§ **Task goal**
Look for the line that has "ATOM 49 C CA" in the material below; please repeat it and every line after it, exactly, up to and including the line that has "ATOM 99 C CA", and nothing else.

§ **Source data**
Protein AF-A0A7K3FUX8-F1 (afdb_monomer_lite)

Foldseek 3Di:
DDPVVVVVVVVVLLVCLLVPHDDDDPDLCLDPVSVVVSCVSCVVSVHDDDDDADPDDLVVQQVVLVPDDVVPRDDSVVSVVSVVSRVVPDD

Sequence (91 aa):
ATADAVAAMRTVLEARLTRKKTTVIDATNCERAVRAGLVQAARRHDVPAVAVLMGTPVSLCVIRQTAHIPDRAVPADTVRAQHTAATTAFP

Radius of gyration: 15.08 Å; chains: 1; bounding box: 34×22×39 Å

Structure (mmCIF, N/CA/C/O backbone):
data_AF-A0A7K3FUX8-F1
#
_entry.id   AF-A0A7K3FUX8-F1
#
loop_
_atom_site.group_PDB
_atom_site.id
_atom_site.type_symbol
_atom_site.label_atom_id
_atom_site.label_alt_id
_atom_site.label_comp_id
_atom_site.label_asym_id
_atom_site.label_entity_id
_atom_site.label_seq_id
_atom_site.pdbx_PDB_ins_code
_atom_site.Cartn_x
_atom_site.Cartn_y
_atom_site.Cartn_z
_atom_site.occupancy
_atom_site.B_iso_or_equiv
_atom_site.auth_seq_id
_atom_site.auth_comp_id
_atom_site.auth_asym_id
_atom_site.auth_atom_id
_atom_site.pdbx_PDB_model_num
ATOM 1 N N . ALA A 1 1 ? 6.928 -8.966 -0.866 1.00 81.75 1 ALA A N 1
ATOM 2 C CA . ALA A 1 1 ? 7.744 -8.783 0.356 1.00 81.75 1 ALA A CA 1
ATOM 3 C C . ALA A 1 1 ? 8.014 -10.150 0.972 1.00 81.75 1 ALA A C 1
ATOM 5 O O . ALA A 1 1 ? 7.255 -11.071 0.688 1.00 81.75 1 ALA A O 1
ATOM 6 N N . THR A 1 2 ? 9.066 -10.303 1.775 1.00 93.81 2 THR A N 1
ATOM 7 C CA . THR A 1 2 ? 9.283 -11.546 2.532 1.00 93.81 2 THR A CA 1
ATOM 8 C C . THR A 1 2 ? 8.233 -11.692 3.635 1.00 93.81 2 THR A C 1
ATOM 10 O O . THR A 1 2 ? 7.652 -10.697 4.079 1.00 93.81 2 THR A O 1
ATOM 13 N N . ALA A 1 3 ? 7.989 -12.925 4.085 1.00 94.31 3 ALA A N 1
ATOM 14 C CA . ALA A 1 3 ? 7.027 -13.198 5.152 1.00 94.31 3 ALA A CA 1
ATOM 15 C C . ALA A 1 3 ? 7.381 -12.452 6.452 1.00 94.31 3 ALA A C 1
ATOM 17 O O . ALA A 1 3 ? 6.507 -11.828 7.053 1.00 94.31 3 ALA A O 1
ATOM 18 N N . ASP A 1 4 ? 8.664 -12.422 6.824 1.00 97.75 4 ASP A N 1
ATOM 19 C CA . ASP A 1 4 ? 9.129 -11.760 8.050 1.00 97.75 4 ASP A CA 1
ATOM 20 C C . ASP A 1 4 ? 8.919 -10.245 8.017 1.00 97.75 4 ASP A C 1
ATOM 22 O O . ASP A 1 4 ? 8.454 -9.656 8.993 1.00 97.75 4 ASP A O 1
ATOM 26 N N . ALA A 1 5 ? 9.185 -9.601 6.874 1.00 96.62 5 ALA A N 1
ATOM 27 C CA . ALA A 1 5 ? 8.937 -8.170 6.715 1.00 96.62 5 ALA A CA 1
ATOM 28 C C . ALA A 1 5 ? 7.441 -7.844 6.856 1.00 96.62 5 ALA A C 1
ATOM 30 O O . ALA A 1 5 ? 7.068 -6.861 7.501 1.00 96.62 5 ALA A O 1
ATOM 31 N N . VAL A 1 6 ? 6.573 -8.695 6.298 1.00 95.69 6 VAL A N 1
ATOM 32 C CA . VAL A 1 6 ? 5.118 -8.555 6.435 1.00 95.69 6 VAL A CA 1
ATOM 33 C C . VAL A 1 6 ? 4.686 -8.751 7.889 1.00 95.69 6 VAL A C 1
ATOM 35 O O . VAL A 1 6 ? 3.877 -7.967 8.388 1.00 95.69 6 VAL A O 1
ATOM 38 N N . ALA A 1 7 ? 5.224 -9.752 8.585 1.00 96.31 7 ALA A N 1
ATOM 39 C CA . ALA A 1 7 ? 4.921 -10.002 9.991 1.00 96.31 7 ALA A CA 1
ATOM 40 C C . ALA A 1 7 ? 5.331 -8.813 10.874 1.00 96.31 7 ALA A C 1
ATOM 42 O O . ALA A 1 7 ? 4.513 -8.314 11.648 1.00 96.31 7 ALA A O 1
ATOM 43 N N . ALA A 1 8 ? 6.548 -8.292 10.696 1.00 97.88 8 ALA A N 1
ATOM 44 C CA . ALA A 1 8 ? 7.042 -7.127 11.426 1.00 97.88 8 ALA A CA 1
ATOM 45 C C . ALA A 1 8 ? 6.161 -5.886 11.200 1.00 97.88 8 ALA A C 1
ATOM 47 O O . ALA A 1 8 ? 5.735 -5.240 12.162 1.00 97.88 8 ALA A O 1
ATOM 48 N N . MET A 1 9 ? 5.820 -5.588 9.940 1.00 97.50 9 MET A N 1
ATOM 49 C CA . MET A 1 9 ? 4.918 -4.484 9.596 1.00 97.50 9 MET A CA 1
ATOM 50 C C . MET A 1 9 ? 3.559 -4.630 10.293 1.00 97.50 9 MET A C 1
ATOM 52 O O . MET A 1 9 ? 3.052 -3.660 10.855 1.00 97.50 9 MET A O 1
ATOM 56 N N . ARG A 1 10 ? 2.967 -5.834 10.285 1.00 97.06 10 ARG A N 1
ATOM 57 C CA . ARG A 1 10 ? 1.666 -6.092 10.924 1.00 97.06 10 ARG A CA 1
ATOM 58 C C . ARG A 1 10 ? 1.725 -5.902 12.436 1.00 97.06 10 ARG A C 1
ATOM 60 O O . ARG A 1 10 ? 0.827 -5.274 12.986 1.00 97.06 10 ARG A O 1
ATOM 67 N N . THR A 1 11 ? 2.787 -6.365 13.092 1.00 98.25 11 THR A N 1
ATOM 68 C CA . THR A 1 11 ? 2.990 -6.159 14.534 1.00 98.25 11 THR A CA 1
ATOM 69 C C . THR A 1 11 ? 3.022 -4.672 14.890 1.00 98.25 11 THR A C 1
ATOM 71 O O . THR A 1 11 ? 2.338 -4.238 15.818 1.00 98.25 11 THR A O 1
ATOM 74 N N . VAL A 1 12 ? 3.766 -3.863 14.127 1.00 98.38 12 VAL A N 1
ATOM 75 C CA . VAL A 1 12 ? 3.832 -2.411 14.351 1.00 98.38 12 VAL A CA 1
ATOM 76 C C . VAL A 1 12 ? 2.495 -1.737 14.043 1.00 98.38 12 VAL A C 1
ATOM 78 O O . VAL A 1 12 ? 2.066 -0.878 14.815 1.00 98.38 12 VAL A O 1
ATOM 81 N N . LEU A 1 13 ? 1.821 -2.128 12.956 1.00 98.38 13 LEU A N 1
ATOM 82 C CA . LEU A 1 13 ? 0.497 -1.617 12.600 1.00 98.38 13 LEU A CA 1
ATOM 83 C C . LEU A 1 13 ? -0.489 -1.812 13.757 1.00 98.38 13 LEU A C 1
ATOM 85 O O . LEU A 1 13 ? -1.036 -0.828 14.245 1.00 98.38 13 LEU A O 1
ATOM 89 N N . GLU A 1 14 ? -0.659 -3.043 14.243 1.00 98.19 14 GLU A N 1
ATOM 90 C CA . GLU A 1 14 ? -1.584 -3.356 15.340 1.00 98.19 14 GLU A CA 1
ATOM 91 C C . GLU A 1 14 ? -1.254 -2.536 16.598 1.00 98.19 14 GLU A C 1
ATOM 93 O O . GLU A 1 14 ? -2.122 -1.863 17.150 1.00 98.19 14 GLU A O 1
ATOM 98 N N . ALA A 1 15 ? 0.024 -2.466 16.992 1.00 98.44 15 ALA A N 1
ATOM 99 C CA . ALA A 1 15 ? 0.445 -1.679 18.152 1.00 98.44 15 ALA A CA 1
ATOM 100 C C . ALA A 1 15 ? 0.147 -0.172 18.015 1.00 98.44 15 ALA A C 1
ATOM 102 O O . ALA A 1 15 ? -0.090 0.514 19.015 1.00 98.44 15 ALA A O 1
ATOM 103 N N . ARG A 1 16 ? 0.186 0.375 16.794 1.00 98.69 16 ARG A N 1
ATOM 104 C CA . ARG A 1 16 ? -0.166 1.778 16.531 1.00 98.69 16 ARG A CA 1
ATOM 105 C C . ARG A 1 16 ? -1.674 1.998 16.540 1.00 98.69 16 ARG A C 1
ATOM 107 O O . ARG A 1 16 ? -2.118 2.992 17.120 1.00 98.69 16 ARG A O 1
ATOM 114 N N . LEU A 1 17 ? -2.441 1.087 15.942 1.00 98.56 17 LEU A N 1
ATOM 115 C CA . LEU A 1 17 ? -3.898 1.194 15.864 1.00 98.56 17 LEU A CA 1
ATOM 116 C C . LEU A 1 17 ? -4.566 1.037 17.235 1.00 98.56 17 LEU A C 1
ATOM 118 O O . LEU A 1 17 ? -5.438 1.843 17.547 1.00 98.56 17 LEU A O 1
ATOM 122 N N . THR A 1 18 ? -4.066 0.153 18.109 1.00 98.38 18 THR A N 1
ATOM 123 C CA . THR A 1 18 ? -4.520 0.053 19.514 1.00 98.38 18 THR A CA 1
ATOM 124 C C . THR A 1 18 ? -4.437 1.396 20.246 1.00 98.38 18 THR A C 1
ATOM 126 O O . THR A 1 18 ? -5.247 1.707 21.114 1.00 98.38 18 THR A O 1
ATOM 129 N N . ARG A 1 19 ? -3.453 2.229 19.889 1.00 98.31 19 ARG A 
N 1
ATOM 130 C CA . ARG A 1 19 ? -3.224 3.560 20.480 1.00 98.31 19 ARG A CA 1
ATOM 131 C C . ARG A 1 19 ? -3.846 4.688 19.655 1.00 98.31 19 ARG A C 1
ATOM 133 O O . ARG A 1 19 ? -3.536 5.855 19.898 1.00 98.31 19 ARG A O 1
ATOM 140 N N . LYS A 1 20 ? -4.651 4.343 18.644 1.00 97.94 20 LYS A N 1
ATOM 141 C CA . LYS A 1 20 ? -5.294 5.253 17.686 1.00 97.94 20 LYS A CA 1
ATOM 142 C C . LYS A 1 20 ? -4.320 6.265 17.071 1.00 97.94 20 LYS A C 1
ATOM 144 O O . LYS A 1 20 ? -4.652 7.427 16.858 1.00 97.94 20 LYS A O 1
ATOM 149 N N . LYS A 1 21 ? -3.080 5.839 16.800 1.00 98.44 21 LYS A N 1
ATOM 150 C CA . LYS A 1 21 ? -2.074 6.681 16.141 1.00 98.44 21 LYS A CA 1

§ **Result of this task**
ATOM 49 C CA . MET A 1 9 ? 4.918 -4.484 9.596 1.00 97.50 9 MET A CA 1
ATOM 50 C C . MET A 1 9 ? 3.559 -4.630 10.293 1.00 97.50 9 MET A C 1
ATOM 52 O O . MET A 1 9 ? 3.052 -3.660 10.855 1.00 97.50 9 MET A O 1
ATOM 56 N N . ARG A 1 10 ? 2.967 -5.834 10.285 1.00 97.06 10 ARG A N 1
ATOM 57 C CA . ARG A 1 10 ? 1.666 -6.092 10.924 1.00 97.06 10 ARG A CA 1
ATOM 58 C C . ARG A 1 10 ? 1.725 -5.902 12.436 1.00 97.06 10 ARG A C 1
ATOM 60 O O . ARG A 1 10 ? 0.827 -5.274 12.986 1.00 97.06 10 ARG A O 1
ATOM 67 N N . THR A 1 11 ? 2.787 -6.365 13.092 1.00 98.25 11 THR A N 1
ATOM 68 C CA . THR A 1 11 ? 2.990 -6.159 14.534 1.00 98.25 11 THR A CA 1
ATOM 69 C C . THR A 1 11 ? 3.022 -4.672 14.890 1.00 98.25 11 THR A C 1
ATOM 71 O O . THR A 1 11 ? 2.338 -4.238 15.818 1.00 98.25 11 THR A O 1
ATOM 74 N N . VAL A 1 12 ? 3.766 -3.863 14.127 1.00 98.38 12 VAL A N 1
ATOM 75 C CA . VAL A 1 12 ? 3.832 -2.411 14.351 1.00 98.38 12 VAL A CA 1
ATOM 76 C C . VAL A 1 12 ? 2.495 -1.737 14.043 1.00 98.38 12 VAL A C 1
ATOM 78 O O . VAL A 1 12 ? 2.066 -0.878 14.815 1.00 98.38 12 VAL A O 1
ATOM 81 N N . LEU A 1 13 ? 1.821 -2.128 12.956 1.00 98.38 13 LEU A N 1
ATOM 82 C CA . LEU A 1 13 ? 0.497 -1.617 12.600 1.00 98.38 13 LEU A CA 1
ATOM 83 C C . LEU A 1 13 ? -0.489 -1.812 13.757 1.00 98.38 13 LEU A C 1
ATOM 85 O O . LEU A 1 13 ? -1.036 -0.828 14.245 1.00 98.38 13 LEU A O 1
ATOM 89 N N . GLU A 1 14 ? -0.659 -3.043 14.243 1.00 98.19 14 GLU A N 1
ATOM 90 C CA . GLU A 1 14 ? -1.584 -3.356 15.340 1.00 98.19 14 GLU A CA 1
ATOM 91 C C . GLU A 1 14 ? -1.254 -2.536 16.598 1.00 98.19 14 GLU A C 1
ATOM 93 O O . GLU A 1 14 ? -2.122 -1.863 17.150 1.00 98.19 14 GLU A O 1
ATOM 98 N N . ALA A 1 15 ? 0.024 -2.466 16.992 1.00 98.44 15 ALA A N 1
ATOM 99 C CA . ALA A 1 15 ? 0.445 -1.679 18.152 1.00 98.44 15 ALA A CA 1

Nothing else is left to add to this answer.